“Got it.”
“Good then? Let’s do this before the morning gets stale.”
I draw a breath, eye the palace and where the road curves, then jog into the middle of the road and command my undead to advance down it, as fast as they can—which is a sort of scraping, moaning hobble, for most. A few summon a ragged jog. I stay in the middle, contrary to what I said. They’re already spreading out.
Keeping hold, controlling them, is akin to telling five hundred ants what to do…if you could speak to every ant’s head. It is possible but messy, and they’re forever wandering off.
Tight, keep it tight.
We go round the bend. There is the fence made of metal pickets, but with fancy curlicues and rails that suggest it is ornamental and may not be that strong—meant to be see-through for the visitors and voyeurs to gaze at the chained king. As we close in, the sounds of the undead bring two soldiers to check the fence. They gape and back away, scream warnings as the first of my undead hit the wall and start to pile up, clawing and climbing over each other. Within seconds, the fence is bending, and a moment later it crashes inward.
I send more undead slide-jogging, crawling, mumbling, to where a bunch of soldiers tumble from a hut. They’re haphazardly strapping on weapons, shouting, trying to organize themselves.
The horde’s onward rush washes over them, and they vanish beneath, evidence of their existence comes only from the muffled screams and the waving of arms and legs.
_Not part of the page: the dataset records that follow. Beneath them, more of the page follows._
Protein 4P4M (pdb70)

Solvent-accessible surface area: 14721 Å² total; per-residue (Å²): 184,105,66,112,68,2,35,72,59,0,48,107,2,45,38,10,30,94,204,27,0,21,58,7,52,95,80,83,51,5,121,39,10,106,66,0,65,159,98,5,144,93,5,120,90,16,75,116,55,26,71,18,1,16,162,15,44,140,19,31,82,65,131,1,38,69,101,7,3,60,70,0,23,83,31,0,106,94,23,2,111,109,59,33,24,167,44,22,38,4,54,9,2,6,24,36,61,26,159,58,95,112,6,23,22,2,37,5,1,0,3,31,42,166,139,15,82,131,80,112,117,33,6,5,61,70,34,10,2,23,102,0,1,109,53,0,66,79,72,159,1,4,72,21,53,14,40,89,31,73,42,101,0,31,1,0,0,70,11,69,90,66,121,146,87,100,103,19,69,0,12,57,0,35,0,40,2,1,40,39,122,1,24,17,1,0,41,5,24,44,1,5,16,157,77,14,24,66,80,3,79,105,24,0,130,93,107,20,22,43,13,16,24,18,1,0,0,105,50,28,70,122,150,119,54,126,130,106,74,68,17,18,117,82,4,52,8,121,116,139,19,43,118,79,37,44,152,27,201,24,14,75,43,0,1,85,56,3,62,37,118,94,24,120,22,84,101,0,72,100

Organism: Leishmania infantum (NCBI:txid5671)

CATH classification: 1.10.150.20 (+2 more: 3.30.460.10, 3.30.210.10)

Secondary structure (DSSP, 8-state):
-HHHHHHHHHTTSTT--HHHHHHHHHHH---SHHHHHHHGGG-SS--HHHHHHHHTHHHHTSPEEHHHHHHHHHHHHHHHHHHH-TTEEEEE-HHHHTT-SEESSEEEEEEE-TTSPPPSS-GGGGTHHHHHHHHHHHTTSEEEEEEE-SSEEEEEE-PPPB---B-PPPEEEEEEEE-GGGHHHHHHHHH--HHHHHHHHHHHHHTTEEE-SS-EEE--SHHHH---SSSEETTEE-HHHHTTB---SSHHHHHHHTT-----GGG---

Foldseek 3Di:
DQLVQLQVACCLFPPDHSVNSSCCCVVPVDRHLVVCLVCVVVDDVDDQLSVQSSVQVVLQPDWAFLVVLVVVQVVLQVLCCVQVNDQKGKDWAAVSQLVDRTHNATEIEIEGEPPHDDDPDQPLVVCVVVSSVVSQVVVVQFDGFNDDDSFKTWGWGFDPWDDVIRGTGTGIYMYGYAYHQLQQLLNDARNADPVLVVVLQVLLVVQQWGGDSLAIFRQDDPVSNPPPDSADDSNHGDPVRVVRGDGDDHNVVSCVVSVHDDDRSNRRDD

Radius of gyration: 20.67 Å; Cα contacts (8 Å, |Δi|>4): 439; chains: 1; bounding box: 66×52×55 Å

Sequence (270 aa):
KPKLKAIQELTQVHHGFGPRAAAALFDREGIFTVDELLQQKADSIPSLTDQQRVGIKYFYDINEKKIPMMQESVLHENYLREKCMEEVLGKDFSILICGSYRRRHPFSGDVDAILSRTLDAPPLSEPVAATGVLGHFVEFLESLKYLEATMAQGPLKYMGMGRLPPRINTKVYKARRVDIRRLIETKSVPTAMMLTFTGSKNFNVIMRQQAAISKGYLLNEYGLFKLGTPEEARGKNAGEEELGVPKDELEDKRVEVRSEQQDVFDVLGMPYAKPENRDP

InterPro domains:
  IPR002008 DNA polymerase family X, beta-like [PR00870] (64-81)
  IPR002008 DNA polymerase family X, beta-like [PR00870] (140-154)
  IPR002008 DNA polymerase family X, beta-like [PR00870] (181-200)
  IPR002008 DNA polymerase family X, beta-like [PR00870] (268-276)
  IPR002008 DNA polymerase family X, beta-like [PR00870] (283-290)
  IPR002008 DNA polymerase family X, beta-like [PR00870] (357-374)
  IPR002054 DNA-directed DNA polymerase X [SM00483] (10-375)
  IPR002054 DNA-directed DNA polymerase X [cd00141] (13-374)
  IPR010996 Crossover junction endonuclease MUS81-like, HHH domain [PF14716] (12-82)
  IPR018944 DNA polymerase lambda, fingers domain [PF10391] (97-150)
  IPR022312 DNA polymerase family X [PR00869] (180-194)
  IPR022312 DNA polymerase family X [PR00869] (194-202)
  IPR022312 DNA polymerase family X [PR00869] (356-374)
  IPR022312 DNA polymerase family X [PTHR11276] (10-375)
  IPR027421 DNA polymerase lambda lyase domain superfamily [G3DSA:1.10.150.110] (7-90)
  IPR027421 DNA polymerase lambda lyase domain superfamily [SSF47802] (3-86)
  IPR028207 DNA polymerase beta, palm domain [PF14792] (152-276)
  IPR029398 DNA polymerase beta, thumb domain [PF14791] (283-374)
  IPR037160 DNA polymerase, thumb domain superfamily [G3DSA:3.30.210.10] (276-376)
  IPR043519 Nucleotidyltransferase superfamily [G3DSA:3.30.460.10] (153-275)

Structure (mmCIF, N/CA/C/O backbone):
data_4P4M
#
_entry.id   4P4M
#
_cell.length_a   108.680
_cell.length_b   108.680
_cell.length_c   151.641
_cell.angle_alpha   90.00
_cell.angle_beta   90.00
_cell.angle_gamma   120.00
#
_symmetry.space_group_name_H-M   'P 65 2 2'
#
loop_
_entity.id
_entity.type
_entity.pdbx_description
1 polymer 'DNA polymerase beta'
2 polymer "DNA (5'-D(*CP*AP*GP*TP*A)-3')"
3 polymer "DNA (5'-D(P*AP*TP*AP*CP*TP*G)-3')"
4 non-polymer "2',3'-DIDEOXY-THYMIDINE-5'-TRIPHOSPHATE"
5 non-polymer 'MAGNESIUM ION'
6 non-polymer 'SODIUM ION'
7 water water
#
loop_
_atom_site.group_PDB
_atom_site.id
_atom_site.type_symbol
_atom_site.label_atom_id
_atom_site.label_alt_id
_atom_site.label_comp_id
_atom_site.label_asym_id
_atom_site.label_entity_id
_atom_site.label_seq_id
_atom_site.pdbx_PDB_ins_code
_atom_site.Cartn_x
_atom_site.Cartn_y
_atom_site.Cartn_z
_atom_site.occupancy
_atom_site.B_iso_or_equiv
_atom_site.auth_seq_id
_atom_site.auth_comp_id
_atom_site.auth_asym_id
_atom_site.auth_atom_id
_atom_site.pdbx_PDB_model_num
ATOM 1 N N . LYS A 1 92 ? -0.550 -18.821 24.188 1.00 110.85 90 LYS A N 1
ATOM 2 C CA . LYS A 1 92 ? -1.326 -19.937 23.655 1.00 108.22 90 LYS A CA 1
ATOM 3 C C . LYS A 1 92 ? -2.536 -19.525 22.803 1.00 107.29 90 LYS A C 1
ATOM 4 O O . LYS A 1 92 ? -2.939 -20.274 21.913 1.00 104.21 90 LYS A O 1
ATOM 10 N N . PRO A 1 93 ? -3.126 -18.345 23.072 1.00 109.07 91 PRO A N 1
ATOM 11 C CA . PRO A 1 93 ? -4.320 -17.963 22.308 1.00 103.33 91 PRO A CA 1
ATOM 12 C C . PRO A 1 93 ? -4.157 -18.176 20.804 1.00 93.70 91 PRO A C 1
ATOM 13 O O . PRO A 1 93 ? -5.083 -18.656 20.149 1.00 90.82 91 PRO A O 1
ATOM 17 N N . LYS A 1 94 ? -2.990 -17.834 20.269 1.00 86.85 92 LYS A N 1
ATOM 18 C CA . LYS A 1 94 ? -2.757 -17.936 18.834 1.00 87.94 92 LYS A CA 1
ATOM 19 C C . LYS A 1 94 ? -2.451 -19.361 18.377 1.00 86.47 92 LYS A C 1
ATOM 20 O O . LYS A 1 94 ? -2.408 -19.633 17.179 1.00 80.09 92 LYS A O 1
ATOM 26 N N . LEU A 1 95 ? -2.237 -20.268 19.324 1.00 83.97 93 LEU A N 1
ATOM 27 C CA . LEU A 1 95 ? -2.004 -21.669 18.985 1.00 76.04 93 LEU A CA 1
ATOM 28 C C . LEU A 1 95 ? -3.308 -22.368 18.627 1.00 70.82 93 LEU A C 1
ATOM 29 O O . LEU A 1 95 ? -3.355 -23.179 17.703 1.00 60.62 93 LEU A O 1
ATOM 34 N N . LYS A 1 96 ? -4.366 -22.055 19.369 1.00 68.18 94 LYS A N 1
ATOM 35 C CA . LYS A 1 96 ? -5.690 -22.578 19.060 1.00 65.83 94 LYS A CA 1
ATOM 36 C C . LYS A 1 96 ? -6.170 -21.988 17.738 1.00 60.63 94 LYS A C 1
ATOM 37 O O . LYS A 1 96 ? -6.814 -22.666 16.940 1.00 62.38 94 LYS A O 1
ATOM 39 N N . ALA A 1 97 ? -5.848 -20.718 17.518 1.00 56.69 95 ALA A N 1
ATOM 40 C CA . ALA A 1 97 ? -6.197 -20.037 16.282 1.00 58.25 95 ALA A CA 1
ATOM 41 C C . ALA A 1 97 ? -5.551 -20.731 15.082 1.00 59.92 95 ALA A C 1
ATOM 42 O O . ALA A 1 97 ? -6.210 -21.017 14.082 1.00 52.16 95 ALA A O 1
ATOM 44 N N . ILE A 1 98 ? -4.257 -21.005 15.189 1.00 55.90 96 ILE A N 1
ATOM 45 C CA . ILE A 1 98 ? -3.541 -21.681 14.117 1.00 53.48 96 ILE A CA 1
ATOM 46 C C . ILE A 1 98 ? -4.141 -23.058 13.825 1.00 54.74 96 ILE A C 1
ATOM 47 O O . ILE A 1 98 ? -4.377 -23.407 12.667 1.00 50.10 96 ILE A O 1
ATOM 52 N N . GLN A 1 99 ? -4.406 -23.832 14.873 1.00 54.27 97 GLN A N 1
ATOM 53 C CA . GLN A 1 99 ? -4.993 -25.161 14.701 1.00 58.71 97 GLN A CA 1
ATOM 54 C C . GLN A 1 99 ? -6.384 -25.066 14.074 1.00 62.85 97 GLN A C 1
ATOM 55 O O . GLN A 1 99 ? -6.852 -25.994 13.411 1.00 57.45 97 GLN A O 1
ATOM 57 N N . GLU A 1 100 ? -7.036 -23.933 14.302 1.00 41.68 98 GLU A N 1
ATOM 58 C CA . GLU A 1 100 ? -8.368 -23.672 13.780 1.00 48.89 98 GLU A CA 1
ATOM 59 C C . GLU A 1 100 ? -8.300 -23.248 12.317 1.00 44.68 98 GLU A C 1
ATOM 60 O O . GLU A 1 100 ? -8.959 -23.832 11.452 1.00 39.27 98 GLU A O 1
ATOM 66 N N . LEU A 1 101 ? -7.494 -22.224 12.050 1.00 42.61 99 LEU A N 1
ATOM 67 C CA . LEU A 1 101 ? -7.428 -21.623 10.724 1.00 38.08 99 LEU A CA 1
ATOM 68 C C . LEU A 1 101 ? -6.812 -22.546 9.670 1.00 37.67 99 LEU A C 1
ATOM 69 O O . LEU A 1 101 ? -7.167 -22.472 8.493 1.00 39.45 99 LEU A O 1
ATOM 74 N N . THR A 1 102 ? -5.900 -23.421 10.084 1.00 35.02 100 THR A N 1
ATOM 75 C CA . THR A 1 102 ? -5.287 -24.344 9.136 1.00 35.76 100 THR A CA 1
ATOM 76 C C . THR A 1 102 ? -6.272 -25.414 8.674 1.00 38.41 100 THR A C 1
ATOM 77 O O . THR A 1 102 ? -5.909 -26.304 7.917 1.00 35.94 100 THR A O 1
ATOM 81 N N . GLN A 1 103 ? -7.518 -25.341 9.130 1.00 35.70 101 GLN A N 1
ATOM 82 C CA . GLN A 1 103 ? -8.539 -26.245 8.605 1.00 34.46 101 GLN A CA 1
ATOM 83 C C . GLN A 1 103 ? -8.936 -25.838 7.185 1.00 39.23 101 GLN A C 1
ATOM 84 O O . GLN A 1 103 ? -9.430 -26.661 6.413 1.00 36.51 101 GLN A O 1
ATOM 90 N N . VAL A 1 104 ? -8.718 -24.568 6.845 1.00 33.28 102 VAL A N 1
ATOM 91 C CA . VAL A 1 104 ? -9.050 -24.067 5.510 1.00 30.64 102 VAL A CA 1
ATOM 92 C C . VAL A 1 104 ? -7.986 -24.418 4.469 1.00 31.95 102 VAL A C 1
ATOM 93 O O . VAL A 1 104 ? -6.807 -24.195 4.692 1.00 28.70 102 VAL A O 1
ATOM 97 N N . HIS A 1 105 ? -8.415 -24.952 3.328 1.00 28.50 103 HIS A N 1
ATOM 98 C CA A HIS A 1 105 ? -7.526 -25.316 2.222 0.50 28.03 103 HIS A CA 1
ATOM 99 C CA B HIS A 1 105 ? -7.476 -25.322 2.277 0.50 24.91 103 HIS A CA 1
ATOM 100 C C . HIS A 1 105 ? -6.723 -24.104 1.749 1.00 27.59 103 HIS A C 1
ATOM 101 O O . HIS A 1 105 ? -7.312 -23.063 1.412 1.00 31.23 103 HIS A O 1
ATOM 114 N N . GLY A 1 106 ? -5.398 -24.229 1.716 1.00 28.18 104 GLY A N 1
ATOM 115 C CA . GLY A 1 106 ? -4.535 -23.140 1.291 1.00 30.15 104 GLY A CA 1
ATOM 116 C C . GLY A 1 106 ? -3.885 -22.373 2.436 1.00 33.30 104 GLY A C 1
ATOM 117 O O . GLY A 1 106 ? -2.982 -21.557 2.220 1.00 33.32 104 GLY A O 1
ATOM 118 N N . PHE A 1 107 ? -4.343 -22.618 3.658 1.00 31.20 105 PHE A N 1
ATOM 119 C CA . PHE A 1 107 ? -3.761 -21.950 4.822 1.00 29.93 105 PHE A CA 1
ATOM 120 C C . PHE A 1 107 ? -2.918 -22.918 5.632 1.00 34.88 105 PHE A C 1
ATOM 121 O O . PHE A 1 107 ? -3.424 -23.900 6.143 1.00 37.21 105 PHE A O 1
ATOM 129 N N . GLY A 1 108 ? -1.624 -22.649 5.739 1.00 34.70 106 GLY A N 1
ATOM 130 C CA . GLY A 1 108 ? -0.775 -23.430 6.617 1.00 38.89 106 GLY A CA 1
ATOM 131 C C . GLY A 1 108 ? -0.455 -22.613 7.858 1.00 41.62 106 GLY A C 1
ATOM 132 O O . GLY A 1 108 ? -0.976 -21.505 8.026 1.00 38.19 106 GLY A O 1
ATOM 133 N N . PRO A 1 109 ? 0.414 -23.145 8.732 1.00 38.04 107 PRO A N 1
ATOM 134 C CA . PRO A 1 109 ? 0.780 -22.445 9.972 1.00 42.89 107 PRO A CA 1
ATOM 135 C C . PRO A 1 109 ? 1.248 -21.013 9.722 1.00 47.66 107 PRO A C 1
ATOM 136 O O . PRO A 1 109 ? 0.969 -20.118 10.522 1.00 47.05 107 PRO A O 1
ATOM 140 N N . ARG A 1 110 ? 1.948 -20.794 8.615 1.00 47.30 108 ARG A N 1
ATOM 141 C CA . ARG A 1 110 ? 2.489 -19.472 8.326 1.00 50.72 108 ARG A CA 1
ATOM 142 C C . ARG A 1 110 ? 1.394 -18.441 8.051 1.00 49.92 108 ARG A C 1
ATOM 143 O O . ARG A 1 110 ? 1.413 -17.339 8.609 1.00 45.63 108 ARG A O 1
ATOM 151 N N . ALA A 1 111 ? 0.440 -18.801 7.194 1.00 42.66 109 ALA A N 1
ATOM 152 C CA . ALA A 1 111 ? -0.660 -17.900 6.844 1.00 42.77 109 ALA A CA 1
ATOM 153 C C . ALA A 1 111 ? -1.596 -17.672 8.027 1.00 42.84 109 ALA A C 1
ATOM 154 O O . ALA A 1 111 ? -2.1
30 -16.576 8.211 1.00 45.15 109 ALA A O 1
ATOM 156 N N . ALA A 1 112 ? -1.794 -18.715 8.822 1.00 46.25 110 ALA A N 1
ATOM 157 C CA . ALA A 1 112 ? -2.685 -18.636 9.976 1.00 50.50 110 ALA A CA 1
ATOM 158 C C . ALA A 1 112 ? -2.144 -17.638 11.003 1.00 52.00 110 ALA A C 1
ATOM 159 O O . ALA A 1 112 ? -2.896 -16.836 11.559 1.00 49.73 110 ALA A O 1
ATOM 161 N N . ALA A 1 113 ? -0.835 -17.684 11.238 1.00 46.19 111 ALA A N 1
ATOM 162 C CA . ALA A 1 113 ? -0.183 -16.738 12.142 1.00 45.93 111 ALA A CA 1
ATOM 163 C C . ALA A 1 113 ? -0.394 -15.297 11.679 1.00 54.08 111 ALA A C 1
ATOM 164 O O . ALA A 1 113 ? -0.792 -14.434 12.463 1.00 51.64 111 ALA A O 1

It continues as I run forward.
I pass the heaving knot of undead and the blood, the ripped-off limbs, the remains of those men.Keep going, keep going, ignore it.I find where Jannik Stryke, the king of legend, the last king of Orencia, sits on a rock, naked and manacled by his feet.
I stand beside him, this drooling ex-king who mumbles over a hunk of bread. His eyes are vacant yet somehow filled with unspeakable terror. Twenty years of torture? Could anyone withstand that? A chill shivers in. That any fae could order that done to anyone… Yet, King Madlin has.
I stamp my feet, widen my stance, and glare at the undead who dare to come close. “Away! Away!”
Do these guys get bloodlust? Maybe they resent the living? I don’t know, but they feel more like a hive of angry bees now, not ants. Far at the back, moving over the squashed fence, are red-beard’s men, among them several wolfshifters and a mage with a glowing staff.
I don’t have the time or the experience to somehow shift my undead and herd them away from living C of U rebels. Fifteen he said I could have? I’m afraid the rebels will be killed, so I sigh and turn away, ushering my horde to the opposite fence to overwhelm whoever gets between us and that tower.
When most have hobbled past, I join the rear.
I have no way to be sure they will not attack and kill the average citizen or sailor who gets in our way. It is what it is. An undead army is not an army, but an undisciplined riot that may respond to commands and often does not, because my attention cannot be everywhere at once. All I can do is run with them and try to stop the worst of it.
Luckily, few innocent citizens are out at this early hour, and those who see us are turning aside and shouting warnings.
“Beware!” “Undead creatures! Evil! Evil is loose!” “Run!”
No one stops our advance along the waterfront, though some brave soldiers try and get flattened and torn apart.
I’ve somehow lost about two thirds of my five hundred from various problems.
I walk backward, examining what lies behind us, checking the litter the horde left. What went wrong?
Falling into the harbor, deviating elsewhere to parts unknown—and I hope they went to the palace.
Soldiers have felled some.
An enemy fire mage is back there, I saw the blasts. He’s probably taking out a fair number of the straggler undead.
A few may have simply become lost and are going in circles.
The Aos Sin will soon rally and get reinforcements in here, though the bearded shifter’s rebels have whisked away Jannik.
We’re almost at the tower.
Though I’ve tried not to look, the cage has been on my left since what feels like forever on this march. I can see Rorsyd and the spear that transfixes him. I swear I can feel the soulmate bond that joins us and the agony at his center.
A few more steps is all it will take to get me there. And probably much killing.
But these soldiers…they are brave to face my army.
The first of my undead have ripped a steel door from the tower and are ascending a spiral staircase. They will carve their deadly way to the top then stop or fall over the edge. The footbridge out to the cage must be narrow, but if I heal him, and I believe I can, we can fly out without needing to return down those stairs. This is a great advantage, since already the palace slopes show the betraying glitter and shine of armor as soldiers pour toward the waterfront.